According to Cohen, it was first discovered by a community college biology class on a field trip.

“They collected it one summer, and then by the following summer, it was the most common clam on the bottom of the Bay, throughout most of the Bay, occurring at just astonishing numbers, like 2,000 clams per square meter.”

The clam was not itself harmful to people, but it ate phytoplankton, single celled algae floating in the water, and was so abundant that it sucked “all the food out of the water column,” which meant there was “nothing else for anything up in the water column to eat.”

That affected larger organisms up the food chain, and in a few years, “we ended up with some crashes in fish populations, specifically those fish that feed on the little crustaceans that are feeding on the algae up in the water column.”

Cohen says that there were multiple causes for the loss of fish but “clearly a major contributing cause was the disruption of the food that they ate up in the food web resulting ultimately from this clam.”

A source of pollution

In addition to ballast water, the EPA regulations also are required to cover other discharges from ships.

Matthew Sanders is one of the plaintiffs’ lawyers.
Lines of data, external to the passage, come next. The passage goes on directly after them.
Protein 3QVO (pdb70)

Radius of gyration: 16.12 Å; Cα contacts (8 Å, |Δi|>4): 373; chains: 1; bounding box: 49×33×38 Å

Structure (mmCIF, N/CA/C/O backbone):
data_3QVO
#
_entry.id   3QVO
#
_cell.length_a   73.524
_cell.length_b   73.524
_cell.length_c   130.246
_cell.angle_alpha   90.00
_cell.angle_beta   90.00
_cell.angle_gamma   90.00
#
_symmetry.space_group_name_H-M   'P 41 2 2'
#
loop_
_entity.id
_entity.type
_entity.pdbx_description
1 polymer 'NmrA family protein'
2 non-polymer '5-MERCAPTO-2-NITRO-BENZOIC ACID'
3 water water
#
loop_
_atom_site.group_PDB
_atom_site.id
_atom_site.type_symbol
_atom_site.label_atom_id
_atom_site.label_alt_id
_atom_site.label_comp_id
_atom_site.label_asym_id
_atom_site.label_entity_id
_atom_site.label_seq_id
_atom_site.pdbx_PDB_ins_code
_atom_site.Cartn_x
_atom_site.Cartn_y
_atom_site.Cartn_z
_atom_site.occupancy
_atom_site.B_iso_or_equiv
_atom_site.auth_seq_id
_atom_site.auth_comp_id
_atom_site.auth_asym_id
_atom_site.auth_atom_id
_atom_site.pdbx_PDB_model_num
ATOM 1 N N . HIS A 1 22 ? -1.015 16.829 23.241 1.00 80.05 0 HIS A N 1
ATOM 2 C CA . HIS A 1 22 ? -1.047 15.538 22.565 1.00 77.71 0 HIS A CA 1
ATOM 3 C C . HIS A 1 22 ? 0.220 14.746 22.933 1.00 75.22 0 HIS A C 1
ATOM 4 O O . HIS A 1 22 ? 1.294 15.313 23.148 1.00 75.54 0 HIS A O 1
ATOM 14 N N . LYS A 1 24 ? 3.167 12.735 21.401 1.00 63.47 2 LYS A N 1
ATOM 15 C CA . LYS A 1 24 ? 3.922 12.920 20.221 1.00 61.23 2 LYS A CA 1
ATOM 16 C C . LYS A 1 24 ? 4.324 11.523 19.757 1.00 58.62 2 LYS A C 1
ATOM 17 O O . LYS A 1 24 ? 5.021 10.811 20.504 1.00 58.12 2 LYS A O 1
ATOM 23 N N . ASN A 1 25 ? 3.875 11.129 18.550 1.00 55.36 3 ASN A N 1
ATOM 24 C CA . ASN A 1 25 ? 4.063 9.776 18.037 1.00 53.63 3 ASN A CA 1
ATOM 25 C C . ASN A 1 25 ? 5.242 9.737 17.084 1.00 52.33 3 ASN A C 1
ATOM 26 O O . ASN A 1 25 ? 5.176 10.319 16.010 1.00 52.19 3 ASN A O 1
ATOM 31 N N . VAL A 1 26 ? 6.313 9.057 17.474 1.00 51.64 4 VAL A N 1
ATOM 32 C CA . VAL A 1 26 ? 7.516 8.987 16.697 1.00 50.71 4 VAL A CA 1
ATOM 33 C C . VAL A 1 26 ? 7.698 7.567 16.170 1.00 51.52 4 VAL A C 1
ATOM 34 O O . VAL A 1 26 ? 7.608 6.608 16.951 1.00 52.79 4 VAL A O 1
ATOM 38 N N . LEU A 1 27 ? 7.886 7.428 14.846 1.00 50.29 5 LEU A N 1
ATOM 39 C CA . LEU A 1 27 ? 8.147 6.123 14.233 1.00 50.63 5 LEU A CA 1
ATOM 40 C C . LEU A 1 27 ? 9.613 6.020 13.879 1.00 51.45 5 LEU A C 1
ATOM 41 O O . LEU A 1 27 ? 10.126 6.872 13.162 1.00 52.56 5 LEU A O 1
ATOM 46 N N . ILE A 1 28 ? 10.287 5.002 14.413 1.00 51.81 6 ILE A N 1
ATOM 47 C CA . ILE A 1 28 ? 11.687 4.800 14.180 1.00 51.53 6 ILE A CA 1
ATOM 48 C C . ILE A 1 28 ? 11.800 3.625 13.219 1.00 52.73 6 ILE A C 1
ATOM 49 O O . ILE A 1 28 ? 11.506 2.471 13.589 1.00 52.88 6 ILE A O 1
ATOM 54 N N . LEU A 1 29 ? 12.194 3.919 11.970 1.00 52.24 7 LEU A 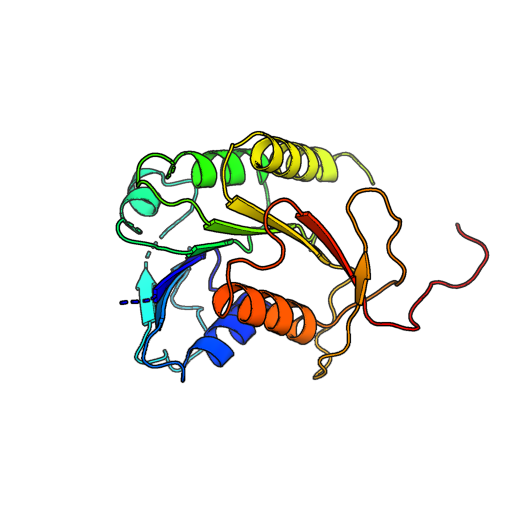N 1
ATOM 55 C CA . LEU A 1 29 ? 12.397 2.878 10.967 1.00 53.10 7 LEU A CA 1
ATOM 56 C C . LEU A 1 29 ? 13.821 2.412 10.999 1.00 54.53 7 LEU A C 1
ATOM 57 O O . LEU A 1 29 ? 14.700 3.222 10.985 1.00 56.32 7 LEU A O 1
ATOM 62 N N . GLY A 1 30 ? 14.068 1.116 11.050 1.00 56.36 8 GLY A N 1
ATOM 63 C CA . GLY A 1 30 ? 15.453 0.615 11.234 1.00 58.04 8 GLY A CA 1
ATOM 64 C C . GLY A 1 30 ? 15.861 0.685 12.699 1.00 59.46 8 GLY A C 1
ATOM 65 O O . GLY A 1 30 ? 16.981 1.076 13.055 1.00 60.51 8 GLY A O 1
ATOM 66 N N . ALA A 1 31 ? 14.943 0.302 13.573 1.00 59.52 9 ALA A N 1
ATOM 67 C CA . ALA A 1 31 ? 15.106 0.594 15.007 1.00 60.06 9 ALA A CA 1
ATOM 68 C C . ALA A 1 31 ? 16.184 -0.268 15.643 1.00 62.11 9 ALA A C 1
ATOM 69 O O . ALA A 1 31 ? 16.607 0.019 16.728 1.00 63.83 9 ALA A O 1
ATOM 71 N N . GLY A 1 32 ? 16.636 -1.326 14.982 1.00 63.87 10 GLY A N 1
ATOM 72 C CA . GLY A 1 32 ? 17.803 -2.082 15.490 1.00 65.83 10 GLY A CA 1
ATOM 73 C C . GLY A 1 32 ? 19.170 -1.486 15.162 1.00 65.92 10 GLY A C 1
ATOM 74 O O . GLY A 1 32 ? 20.185 -2.053 15.482 1.00 66.91 10 GLY A O 1
ATOM 75 N N . GLY A 1 33 ? 19.191 -0.340 14.505 1.00 64.69 11 GLY A N 1
ATOM 76 C CA . GLY A 1 33 ? 20.446 0.329 14.168 1.00 65.59 11 GLY A CA 1
ATOM 77 C C . GLY A 1 33 ? 21.127 0.980 15.359 1.00 66.57 11 GLY A C 1
ATOM 78 O O . GLY A 1 33 ? 20.488 1.336 16.354 1.00 65.54 11 GLY A O 1
ATOM 79 N N . GLN A 1 34 ? 22.432 1.180 15.230 1.00 68.19 12 GLN A N 1
ATOM 80 C CA . GLN A 1 34 ? 23.251 1.635 16.335 1.00 69.48 12 GLN A CA 1
ATOM 81 C C . GLN A 1 34 ? 23.036 3.102 16.704 1.00 66.92 12 GLN A C 1
ATOM 82 O O . GLN A 1 34 ? 23.158 3.454 17.877 1.00 68.73 12 GLN A O 1
ATOM 88 N N . ILE A 1 35 ? 22.769 3.974 15.744 1.00 63.46 13 ILE A N 1
ATOM 89 C CA . ILE A 1 35 ? 22.348 5.333 16.095 1.00 61.88 13 ILE A CA 1
ATOM 90 C C . ILE A 1 35 ? 20.953 5.294 16.706 1.00 60.64 13 ILE A C 1
ATOM 91 O O . ILE A 1 35 ? 20.664 6.003 17.703 1.00 61.64 13 ILE A O 1
ATOM 96 N N . ALA A 1 36 ? 20.103 4.452 16.145 1.00 58.49 14 ALA A N 1
ATOM 97 C CA . ALA A 1 36 ? 18.748 4.317 16.630 1.00 58.06 14 ALA A CA 1
ATOM 98 C C . ALA A 1 36 ? 18.700 3.998 18.152 1.00 59.80 14 ALA A C 1
ATOM 99 O O . ALA A 1 36 ? 17.845 4.530 18.861 1.00 59.13 14 ALA A O 1
ATOM 101 N N . ARG A 1 37 ? 19.628 3.166 18.637 1.00 62.41 15 ARG A N 1
ATOM 102 C CA . ARG A 1 37 ? 19.617 2.677 20.014 1.00 64.68 15 ARG A CA 1
ATOM 103 C C . ARG A 1 37 ? 19.801 3.780 21.036 1.00 65.66 15 ARG A C 1
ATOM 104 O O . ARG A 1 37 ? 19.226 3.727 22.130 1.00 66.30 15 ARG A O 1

He says that ships frequently discharge water that contains an array of pollutants like oil and grease, fish waste, and soap and chemicals from shipboard laundries.

“These wastes are then released into the water and pollute water that is not only the ocean water, but can migrate into what becomes drinking water sources for humans,” he said.

The complaint alleges that “tens of thousands of domestic and foreign vessels discharge these pollutant streams into our nation’s waters.”

The deadline for establishing standards under the Clean Water Act for ballast water and other incidental discharges was Dec. 4, 2020. The EPA is more than two years delinquent.

While the EPA has not responded to the complaint and its defense to the claim is not yet known, Sanders said, “We think it’s a straightforward case of EPA missing a statutory deadline… whatever the reason ultimately is, it doesn’t matter. Congress required EPA to issue standards by a date certain. And EPA is well past that deadline.”

Sanders serves as Acting Deputy Director of the Environmental Law Clinic at Stanford Law School, one of a number of legal clinics that give Stanford law students to work on actual cases.

Law students spend an academic quarter working full time at the clinic and are closely involved in the cases the clinic litigates, preparing pleadings and often arguing motions.

Two second year Stanford law students, Ella Bohn and Jacob Lozano, are working on the case with Sanders. They both find the case surprising.

“A lot of environmental law is really complex,” said Bohn. “I think it was really interesting for us to get put on this issue and see just how simple it actually is.”

“It was eye opening to me how this case was quite simple, but it’s also quite serious at the same time,” added Lozano.

A request for comment from EPA was not immediately returned.